* [Task inputs]
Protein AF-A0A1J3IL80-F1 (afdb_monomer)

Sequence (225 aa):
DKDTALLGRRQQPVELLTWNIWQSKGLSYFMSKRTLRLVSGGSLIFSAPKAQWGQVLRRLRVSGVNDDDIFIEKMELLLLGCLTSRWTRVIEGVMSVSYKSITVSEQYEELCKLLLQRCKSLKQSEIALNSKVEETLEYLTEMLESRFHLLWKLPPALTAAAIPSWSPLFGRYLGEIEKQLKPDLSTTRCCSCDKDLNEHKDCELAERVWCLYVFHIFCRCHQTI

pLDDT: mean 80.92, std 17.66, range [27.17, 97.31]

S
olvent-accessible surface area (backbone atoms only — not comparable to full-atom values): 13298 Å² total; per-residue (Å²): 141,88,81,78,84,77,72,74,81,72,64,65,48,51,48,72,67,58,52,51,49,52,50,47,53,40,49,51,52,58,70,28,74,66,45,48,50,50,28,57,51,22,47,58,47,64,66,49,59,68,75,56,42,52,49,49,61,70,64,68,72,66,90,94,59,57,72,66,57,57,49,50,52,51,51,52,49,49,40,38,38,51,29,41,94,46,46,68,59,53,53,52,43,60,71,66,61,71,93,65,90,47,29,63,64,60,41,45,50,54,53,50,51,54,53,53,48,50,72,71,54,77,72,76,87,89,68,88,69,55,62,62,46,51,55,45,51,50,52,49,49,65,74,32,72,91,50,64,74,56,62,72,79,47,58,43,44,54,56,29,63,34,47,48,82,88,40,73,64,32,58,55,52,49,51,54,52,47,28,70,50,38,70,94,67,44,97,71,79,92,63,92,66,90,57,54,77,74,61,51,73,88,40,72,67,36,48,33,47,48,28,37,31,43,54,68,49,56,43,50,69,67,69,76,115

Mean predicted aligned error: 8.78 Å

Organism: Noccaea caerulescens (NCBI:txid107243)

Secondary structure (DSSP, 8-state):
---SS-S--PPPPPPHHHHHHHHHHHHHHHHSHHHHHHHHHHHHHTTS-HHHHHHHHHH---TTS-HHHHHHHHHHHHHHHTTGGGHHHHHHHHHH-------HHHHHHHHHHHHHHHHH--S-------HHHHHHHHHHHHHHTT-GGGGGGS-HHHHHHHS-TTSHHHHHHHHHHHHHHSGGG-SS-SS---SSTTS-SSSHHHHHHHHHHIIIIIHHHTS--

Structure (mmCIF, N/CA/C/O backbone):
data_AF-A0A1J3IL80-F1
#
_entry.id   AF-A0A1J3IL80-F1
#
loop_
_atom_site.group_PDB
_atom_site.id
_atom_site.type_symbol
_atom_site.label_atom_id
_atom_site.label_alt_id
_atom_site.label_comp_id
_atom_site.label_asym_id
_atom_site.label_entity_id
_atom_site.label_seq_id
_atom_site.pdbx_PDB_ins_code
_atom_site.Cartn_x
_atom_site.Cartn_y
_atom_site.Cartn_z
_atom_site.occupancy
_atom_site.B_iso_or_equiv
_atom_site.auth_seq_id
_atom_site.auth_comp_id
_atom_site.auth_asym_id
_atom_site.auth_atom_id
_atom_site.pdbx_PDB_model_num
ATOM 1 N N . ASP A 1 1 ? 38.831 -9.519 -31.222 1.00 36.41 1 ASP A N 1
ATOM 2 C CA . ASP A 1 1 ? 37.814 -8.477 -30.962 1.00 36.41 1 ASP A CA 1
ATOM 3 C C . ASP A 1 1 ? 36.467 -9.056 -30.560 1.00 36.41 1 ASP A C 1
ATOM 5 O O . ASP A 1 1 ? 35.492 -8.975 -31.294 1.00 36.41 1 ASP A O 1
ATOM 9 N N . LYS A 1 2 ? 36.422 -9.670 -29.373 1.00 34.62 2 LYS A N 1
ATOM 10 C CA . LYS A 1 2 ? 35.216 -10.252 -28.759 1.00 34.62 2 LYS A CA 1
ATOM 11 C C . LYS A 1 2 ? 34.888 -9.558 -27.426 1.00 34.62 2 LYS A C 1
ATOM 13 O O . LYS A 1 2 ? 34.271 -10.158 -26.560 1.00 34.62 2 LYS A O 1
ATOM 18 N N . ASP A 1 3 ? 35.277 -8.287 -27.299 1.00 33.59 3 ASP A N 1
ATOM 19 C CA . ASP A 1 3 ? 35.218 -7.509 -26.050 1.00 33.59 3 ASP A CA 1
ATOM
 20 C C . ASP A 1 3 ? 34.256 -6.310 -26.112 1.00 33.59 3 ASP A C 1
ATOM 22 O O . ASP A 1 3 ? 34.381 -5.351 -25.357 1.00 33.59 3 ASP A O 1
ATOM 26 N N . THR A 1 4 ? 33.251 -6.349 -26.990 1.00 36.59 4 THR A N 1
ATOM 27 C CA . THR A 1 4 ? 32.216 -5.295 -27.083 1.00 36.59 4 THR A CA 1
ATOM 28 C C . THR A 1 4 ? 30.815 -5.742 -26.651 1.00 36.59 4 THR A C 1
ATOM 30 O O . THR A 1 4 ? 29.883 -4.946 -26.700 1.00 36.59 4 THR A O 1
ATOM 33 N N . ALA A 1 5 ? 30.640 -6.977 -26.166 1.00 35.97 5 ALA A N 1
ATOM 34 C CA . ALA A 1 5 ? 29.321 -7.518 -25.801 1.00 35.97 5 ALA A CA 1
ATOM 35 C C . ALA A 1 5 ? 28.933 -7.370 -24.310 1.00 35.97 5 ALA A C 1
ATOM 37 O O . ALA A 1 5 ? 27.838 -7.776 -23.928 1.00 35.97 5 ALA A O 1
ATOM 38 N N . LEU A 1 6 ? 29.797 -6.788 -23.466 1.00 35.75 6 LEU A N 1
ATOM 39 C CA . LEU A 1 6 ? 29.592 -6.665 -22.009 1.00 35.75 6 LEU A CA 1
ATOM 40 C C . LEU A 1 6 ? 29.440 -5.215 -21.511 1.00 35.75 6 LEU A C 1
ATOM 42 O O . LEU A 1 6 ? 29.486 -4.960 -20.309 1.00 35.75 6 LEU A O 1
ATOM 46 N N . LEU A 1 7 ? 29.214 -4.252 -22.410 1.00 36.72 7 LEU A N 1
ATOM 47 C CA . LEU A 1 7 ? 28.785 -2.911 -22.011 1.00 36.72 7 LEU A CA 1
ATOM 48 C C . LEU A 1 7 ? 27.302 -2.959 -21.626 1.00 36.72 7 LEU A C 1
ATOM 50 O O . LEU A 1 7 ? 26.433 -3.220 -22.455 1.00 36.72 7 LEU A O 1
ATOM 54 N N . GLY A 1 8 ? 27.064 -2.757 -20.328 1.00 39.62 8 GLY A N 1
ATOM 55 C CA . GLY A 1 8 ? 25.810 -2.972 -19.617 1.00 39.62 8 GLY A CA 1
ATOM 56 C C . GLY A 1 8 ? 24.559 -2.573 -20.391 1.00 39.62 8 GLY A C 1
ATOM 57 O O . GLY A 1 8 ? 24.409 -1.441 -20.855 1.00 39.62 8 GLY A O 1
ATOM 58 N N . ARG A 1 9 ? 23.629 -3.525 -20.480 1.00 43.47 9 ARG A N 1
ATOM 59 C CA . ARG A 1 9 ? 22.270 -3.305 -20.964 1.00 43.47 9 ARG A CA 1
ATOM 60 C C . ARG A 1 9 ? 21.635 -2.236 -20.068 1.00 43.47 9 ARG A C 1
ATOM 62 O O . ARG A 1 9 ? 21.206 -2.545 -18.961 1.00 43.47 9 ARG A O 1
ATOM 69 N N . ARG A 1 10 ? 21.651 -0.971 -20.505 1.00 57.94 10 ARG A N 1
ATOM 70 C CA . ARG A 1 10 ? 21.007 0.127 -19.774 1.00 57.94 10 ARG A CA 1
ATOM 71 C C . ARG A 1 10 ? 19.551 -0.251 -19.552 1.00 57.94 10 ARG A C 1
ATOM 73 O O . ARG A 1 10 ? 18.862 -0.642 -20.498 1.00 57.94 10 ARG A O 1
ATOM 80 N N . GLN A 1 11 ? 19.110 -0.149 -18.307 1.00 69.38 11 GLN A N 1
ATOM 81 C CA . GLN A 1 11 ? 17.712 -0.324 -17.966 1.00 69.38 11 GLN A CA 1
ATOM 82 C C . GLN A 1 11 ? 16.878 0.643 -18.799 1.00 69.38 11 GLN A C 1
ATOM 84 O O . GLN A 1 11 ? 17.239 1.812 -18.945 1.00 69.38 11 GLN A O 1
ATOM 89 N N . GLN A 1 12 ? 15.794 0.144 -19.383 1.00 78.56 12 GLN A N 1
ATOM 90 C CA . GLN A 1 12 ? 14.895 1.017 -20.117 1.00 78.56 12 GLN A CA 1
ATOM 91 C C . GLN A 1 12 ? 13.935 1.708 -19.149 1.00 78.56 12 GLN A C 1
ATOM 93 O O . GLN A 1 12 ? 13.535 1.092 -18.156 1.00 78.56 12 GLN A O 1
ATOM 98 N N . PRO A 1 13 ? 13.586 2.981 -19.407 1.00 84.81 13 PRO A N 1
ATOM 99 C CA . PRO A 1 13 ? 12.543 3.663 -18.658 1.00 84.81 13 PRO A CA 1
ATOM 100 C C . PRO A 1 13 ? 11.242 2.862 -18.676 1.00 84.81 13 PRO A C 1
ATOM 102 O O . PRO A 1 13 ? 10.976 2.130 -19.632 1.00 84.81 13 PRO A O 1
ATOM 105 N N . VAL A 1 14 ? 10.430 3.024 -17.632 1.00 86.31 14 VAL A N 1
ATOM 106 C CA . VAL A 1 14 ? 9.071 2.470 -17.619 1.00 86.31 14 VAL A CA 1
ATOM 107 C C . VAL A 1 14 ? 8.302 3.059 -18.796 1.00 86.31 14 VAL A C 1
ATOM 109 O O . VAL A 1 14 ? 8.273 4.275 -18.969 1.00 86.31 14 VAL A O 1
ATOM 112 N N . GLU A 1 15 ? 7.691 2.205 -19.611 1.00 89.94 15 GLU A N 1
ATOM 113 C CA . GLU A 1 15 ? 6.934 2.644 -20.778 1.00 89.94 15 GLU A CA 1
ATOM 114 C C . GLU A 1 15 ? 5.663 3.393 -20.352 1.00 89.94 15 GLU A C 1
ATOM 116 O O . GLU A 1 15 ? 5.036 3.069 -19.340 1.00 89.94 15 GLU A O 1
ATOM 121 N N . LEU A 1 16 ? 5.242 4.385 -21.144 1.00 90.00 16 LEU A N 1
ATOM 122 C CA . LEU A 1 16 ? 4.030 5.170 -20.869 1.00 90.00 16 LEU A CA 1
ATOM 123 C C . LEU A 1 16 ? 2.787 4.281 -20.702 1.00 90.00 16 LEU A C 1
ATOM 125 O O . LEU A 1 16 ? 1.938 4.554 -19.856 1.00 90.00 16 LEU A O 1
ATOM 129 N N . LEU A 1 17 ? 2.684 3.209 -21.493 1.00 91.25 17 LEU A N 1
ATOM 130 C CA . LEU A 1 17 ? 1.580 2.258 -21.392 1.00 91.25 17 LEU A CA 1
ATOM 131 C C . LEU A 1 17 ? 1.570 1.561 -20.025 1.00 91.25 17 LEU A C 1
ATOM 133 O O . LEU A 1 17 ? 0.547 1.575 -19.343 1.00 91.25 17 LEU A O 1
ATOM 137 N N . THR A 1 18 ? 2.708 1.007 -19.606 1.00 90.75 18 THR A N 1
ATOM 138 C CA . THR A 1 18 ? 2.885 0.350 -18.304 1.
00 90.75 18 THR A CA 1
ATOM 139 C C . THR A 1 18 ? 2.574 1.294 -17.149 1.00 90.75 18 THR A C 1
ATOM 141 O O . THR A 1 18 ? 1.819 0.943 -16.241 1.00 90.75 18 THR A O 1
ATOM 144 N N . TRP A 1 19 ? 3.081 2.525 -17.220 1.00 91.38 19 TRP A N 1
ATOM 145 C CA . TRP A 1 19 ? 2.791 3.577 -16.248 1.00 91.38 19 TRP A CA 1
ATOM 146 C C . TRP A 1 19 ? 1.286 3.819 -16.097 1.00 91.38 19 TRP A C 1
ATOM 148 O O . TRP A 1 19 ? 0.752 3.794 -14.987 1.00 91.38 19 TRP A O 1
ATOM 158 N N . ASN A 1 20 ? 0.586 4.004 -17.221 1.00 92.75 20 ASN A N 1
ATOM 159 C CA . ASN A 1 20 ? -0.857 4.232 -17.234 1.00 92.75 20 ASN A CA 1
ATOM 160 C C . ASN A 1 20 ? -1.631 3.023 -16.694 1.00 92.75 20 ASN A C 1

* [What the exercise asks]
If a line in the records above contains "backbone", copy that line.

* [Your response]
olvent-accessible surface area (backbone atoms only — not comparable to full-atom values): 13298 Å² total; per-residue (Å²): 141,88,81,78,84,77,72,74,81,72,64,65,48,51,48,72,67,58,52,51,49,52,50,47,53,40,49,51,52,58,70,28,74,66,45,48,50,50,28,57,51,22,47,58,47,64,66,49,59,68,75,56,42,52,49,49,61,70,64,68,72,66,90,94,59,57,72,66,57,57,49,50,52,51,51,52,49,49,40,38,38,51,29,41,94,46,46,68,59,53,53,52,43,60,71,66,61,71,93,65,90,47,29,63,64,60,41,45,50,54,53,50,51,54,53,53,48,50,72,71,54,77,72,76,87,89,68,88,69,55,62,62,46,51,55,45,51,50,52,49,49,65,74,32,72,91,50,64,74,56,62,72,79,47,58,43,44,54,56,29,63,34,47,48,82,88,40,73,64,32,58,55,52,49,51,54,52,47,28,70,50,38,70,94,67,44,97,71,79,92,63,92,66,90,57,54,77,74,61,51,73,88,40,72,67,36,48,33,47,48,28,37,31,43,54,68,49,56,43,50,69,67,69,76,115
Structure (mmCIF, N/CA/C/O backbone):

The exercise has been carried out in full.